[Start of Attachment]

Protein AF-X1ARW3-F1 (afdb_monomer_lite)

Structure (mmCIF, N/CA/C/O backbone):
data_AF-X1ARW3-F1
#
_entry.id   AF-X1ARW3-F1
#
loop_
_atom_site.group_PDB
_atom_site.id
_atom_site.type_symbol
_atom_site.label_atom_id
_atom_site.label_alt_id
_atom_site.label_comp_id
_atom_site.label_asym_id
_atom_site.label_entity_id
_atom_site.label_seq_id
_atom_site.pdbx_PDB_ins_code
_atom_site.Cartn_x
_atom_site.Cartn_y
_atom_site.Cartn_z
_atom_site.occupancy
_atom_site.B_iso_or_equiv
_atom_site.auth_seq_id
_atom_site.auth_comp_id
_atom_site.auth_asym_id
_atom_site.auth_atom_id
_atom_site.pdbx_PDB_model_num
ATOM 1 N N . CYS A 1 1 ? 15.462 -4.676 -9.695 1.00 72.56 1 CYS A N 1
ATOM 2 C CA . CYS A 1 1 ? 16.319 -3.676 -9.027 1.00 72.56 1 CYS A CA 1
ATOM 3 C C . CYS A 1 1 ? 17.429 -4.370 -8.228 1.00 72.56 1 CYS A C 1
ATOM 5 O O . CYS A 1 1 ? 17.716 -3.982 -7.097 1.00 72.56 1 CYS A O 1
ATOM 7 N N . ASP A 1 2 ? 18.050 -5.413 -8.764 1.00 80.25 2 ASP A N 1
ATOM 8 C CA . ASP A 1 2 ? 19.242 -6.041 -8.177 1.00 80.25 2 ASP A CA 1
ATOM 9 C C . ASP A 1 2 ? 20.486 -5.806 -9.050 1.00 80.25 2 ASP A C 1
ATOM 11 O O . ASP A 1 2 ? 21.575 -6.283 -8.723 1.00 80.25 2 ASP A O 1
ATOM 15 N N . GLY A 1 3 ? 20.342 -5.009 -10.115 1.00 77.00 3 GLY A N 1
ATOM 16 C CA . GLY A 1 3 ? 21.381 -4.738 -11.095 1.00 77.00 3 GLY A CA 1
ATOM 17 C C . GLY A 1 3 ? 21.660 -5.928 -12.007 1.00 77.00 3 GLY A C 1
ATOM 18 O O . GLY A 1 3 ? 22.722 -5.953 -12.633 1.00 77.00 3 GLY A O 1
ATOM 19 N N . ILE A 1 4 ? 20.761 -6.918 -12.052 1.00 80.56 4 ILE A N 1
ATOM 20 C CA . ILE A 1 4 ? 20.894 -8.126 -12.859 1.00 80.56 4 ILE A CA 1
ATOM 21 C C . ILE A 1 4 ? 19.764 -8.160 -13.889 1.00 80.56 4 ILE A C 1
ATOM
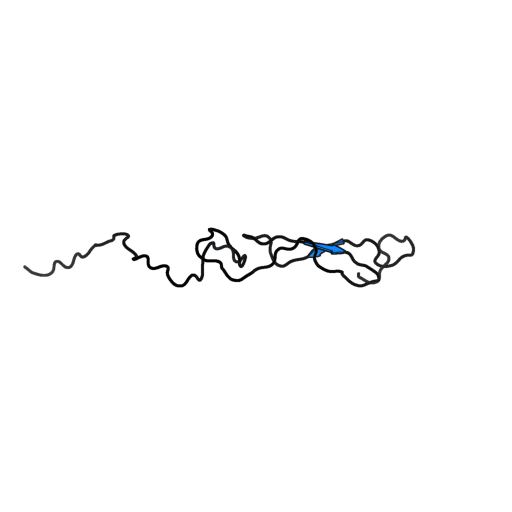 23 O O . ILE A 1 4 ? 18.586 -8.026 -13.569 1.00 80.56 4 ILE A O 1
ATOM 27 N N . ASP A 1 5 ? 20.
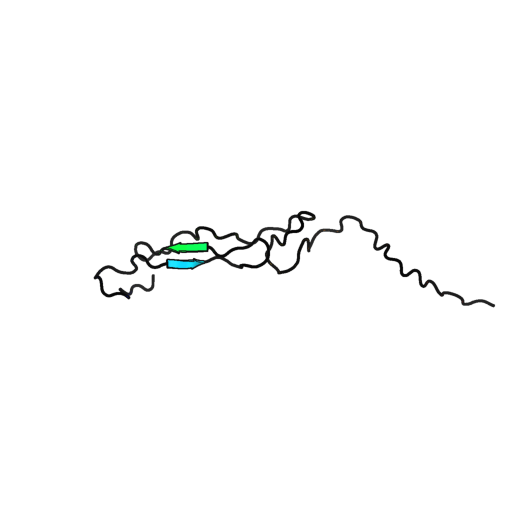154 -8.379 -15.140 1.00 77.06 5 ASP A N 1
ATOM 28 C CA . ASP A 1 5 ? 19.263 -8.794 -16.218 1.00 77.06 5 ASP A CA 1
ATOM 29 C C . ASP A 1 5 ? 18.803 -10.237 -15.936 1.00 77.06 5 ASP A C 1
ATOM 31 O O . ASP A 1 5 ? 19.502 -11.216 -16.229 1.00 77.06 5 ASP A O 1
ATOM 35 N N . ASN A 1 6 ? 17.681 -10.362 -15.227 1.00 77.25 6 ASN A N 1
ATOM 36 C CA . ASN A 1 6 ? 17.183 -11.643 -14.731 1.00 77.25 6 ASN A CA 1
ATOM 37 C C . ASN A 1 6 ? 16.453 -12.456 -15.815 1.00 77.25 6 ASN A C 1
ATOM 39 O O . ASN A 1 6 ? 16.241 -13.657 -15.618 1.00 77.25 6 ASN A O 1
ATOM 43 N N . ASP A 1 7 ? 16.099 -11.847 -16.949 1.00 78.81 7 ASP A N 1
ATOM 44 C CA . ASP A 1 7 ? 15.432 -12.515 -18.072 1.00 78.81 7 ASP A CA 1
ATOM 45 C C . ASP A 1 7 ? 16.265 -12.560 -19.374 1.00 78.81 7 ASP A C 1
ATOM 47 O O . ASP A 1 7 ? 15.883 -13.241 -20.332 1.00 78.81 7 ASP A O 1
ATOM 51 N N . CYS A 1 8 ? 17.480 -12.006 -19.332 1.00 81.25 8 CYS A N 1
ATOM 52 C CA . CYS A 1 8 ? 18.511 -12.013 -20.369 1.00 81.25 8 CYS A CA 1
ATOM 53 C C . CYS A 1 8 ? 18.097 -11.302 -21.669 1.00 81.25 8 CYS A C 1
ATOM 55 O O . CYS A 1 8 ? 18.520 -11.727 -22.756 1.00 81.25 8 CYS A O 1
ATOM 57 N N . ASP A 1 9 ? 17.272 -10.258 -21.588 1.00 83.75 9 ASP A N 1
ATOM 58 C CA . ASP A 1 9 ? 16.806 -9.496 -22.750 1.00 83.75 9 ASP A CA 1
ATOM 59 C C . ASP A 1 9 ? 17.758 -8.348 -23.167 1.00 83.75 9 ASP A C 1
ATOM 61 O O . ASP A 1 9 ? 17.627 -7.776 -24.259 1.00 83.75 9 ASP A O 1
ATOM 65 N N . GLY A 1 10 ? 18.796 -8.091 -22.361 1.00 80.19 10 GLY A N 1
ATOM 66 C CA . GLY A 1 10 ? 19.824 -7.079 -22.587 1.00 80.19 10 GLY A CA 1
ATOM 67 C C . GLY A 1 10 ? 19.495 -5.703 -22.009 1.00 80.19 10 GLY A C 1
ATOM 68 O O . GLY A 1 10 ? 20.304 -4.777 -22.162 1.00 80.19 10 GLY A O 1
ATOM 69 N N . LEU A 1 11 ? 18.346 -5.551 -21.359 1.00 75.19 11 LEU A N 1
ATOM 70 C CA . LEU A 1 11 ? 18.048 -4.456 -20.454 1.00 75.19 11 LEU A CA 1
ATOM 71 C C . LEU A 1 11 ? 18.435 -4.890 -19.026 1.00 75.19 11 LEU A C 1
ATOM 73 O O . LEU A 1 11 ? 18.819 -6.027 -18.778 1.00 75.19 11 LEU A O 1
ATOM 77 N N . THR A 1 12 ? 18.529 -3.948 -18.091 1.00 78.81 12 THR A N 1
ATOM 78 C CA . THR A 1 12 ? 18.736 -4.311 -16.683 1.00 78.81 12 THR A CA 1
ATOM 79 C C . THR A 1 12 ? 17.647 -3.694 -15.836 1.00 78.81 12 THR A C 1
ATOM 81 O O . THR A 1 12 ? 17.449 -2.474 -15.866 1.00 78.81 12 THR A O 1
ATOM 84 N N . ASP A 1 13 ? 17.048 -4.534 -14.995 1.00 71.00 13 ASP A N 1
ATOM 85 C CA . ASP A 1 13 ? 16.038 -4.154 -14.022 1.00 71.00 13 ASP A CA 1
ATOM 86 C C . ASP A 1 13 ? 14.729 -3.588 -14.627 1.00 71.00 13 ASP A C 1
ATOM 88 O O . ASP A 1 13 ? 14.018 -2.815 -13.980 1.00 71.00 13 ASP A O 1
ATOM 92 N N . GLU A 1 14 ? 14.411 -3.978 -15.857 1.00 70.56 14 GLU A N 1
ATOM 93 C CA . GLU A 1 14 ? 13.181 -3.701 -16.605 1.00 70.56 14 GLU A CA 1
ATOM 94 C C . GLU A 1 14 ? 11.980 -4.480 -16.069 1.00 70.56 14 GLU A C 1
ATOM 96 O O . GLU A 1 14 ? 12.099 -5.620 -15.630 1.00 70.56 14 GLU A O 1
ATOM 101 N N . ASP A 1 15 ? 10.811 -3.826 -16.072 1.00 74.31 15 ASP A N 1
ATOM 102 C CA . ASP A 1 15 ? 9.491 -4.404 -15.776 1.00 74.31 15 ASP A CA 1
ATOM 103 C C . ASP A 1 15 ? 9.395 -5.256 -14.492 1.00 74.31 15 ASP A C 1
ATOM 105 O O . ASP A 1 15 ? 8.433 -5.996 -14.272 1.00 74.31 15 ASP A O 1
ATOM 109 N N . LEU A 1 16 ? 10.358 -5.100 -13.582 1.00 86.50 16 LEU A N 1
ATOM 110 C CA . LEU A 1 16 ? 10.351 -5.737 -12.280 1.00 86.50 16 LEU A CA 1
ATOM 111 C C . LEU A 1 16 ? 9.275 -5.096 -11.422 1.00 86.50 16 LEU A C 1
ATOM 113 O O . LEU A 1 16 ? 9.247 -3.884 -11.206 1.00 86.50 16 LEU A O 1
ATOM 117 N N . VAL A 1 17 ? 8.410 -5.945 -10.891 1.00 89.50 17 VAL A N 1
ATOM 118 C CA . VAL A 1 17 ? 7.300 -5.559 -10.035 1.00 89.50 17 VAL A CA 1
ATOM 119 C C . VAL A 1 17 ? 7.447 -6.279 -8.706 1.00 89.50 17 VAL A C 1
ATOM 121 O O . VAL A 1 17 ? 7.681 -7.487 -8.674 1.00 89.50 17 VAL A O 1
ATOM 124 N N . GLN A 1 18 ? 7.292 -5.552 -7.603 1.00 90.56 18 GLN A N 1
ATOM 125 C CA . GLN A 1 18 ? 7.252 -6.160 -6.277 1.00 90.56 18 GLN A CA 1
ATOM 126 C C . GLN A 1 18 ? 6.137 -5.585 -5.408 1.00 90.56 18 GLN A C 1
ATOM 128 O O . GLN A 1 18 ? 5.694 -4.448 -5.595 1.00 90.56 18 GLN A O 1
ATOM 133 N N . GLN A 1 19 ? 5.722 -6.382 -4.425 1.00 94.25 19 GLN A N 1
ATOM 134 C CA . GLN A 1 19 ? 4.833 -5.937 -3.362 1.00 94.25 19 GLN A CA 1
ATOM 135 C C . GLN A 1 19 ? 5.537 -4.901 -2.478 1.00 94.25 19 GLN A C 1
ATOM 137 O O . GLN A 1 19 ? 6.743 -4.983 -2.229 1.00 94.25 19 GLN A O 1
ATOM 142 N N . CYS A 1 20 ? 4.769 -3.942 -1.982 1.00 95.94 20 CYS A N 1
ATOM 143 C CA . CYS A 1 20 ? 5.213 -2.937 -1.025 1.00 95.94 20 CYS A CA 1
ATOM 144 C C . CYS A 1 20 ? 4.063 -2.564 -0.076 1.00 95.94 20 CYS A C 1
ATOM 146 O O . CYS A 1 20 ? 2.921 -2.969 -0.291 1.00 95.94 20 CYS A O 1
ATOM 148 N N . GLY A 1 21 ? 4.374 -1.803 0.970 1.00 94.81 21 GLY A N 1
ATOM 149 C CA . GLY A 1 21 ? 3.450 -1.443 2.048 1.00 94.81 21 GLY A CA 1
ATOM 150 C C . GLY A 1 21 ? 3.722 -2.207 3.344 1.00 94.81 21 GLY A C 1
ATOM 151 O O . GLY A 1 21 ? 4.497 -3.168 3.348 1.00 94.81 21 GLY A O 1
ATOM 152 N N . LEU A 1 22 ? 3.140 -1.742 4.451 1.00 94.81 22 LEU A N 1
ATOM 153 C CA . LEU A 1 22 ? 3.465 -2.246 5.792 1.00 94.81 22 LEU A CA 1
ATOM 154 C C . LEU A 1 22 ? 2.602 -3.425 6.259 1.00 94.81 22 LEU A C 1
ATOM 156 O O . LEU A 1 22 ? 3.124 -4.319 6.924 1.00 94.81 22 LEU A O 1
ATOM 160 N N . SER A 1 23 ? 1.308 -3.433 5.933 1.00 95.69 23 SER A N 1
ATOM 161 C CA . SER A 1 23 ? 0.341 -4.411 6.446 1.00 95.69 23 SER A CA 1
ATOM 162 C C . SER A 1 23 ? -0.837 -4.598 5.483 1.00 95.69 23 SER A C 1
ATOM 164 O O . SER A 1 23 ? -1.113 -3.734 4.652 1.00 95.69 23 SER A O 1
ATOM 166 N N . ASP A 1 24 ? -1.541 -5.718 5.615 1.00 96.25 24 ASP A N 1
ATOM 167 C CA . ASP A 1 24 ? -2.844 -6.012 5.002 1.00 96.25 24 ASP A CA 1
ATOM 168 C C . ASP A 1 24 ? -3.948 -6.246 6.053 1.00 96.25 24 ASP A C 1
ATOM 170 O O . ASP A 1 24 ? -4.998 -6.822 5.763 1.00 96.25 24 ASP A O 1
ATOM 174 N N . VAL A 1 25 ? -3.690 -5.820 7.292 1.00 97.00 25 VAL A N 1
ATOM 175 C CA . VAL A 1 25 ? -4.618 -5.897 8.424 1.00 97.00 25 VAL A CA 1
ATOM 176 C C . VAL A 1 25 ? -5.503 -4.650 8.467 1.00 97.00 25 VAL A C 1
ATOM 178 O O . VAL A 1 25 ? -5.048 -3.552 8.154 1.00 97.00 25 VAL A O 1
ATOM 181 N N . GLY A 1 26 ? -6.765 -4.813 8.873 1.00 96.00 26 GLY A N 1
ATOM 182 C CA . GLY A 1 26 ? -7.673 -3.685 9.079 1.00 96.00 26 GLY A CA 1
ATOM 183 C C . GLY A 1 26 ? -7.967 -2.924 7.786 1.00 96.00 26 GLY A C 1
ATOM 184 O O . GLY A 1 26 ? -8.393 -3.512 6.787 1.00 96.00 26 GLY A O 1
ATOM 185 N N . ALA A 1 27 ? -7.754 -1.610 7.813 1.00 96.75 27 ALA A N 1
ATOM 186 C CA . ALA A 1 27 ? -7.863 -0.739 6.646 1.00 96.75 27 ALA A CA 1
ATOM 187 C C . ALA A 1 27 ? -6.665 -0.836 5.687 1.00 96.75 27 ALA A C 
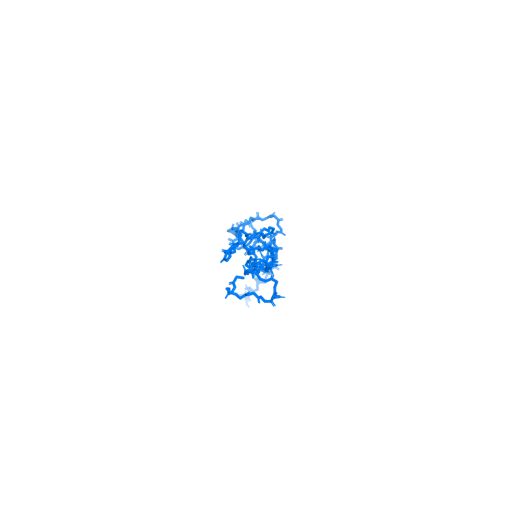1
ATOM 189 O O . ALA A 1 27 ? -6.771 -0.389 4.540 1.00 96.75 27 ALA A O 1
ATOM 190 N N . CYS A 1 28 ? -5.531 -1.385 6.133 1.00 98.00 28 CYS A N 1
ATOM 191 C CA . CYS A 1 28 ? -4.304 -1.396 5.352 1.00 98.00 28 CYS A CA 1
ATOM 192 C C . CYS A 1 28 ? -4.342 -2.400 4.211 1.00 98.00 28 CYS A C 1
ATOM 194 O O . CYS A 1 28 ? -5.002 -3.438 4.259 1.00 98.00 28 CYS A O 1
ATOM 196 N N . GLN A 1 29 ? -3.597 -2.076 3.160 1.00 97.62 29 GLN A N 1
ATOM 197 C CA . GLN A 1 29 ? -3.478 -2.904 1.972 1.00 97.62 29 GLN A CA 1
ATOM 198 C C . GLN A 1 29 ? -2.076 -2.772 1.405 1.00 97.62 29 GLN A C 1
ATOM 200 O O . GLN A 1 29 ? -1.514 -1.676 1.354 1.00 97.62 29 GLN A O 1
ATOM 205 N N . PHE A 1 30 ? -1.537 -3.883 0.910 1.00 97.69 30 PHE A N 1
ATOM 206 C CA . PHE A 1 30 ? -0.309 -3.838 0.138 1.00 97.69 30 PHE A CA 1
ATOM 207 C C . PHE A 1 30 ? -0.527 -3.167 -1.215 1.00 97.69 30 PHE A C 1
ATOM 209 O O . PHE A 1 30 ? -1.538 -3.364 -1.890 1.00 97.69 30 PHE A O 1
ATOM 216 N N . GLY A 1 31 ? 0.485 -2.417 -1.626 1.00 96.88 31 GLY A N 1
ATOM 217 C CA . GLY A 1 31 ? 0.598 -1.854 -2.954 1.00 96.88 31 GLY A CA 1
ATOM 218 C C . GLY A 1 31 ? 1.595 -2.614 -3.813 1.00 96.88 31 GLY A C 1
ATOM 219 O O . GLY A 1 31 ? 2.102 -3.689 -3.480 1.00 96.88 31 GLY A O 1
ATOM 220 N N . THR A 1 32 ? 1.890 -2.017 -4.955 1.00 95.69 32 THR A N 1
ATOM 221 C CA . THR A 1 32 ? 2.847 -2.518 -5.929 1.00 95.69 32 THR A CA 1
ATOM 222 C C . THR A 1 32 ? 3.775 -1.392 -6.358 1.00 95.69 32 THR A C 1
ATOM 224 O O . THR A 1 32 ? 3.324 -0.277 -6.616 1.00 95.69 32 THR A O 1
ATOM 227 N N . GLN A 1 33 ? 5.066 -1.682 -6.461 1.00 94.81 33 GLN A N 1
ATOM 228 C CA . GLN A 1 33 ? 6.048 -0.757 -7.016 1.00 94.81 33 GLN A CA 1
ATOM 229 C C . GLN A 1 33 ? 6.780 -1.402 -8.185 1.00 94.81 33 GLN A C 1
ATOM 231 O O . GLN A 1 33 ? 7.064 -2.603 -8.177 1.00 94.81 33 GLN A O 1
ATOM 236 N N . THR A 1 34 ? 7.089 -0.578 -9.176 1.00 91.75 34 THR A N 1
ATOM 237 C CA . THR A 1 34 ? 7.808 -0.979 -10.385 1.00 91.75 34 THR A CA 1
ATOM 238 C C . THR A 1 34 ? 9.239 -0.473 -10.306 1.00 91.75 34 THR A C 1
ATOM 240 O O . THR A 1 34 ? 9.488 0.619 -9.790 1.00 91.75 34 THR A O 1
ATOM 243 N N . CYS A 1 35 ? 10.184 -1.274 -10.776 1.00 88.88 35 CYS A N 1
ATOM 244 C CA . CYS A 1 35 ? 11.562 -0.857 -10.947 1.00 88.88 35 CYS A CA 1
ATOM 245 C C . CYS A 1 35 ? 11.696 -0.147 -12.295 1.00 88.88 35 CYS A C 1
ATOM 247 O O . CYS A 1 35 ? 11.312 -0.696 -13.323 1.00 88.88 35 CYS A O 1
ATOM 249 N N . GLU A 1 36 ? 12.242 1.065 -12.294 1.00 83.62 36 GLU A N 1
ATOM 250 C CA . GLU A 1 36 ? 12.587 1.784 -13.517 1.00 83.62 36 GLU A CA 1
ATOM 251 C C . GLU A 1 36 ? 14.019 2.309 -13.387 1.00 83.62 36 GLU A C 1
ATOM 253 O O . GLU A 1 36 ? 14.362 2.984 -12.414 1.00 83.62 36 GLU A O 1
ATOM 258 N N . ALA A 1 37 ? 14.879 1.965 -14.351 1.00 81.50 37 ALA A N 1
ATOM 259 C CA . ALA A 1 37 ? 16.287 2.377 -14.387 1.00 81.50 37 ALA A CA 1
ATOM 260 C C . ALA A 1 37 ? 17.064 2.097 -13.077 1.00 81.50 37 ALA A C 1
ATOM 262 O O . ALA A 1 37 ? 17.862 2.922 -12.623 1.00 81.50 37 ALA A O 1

[End of Attachment]

- **ACTIVITY**:
Start with the line above that contains "ATOM 148 N N" and stop after the line that contains "ATOM 183 C C". Output those lines exactly, and only those.

- **EXPECTED ANSWER**:
ATOM 148 N N . GLY A 1 21 ? 4.374 -1.803 0.970 1.00 94.81 21 GLY A N 1
ATOM 149 C CA . GLY A 1 21 ? 3.450 -1.443 2.048 1.00 94.81 21 GLY A CA 1
ATOM 150 C C . GLY A 1 21 ? 3.722 -2.207 3.344 1.00 94.81 21 GLY A C 1
ATOM 151 O O . GLY A 1 21 ? 4.497 -3.168 3.348 1.00 94.81 21 GLY A O 1
ATOM 152 N N . LEU A 1 22 ? 3.140 -1.742 4.451 1.00 94.81 22 LEU A N 1
ATOM 153 C CA . LEU A 1 22 ? 3.465 -2.246 5.792 1.00 94.81 22 LEU A CA 1
ATOM 154 C C . LEU A 1 22 ? 2.602 -3.425 6.259 1.00 94.81 22 LEU A C 1
ATOM 156 O O . LEU A 1 22 ? 3.124 -4.319 6.924 1.00 94.81 22 LEU A O 1
ATOM 160 N N . SER A 1 23 ? 1.308 -3.433 5.933 1.00 95.69 23 SER A N 1
ATOM 161 C CA . SER A 1 23 ? 0.341 -4.411 6.446 1.00 95.69 23 SER A CA 1
ATOM 162 C C . SER A 1 23 ? -0.837 -4.598 5.483 1.00 95.69 23 SER A C 1
ATOM 164 O O . SER A 1 23 ? -1.113 -3.734 4.652 1.00 95.69 23 SER A O 1
ATOM 166 N N . ASP A 1 24 ? -1.541 -5.718 5.615 1.00 96.25 24 ASP A N 1
ATOM 167 C CA . ASP A 1 24 ? -2.844 -6.012 5.002 1.00 96.25 24 ASP A CA 1
ATOM 168 C C . ASP A 1 24 ? -3.948 -6.246 6.053 1.00 96.25 24 ASP A C 1
ATOM 170 O O . ASP A 1 24 ? -4.998 -6.822 5.763 1.00 96.25 24 ASP A O 1
ATOM 174 N N . VAL A 1 25 ? -3.690 -5.820 7.292 1.00 97.00 25 VAL A N 1
ATOM 175 C CA . VAL A 1 25 ? -4.618 -5.897 8.424 1.00 97.00 25 VAL A CA 1
ATOM 176 C C . VAL A 1 25 ? -5.503 -4.650 8.467 1.00 97.00 25 VAL A C 1
ATOM 178 O O . VAL A 1 25 ? -5.048 -3.552 8.154 1.00 97.00 25 VAL A O 1
ATOM 181 N N . GLY A 1 26 ? -6.765 -4.813 8.873 1.00 96.00 26 GLY A N 1
ATOM 182 C CA . GLY A 1 26 ? -7.673 -3.685 9.079 1.00 96.00 26 GLY A CA 1
ATOM 183 C C . GLY A 1 26 ? -7.967 -2.924 7.786 1.00 96.00 26 GLY A C 1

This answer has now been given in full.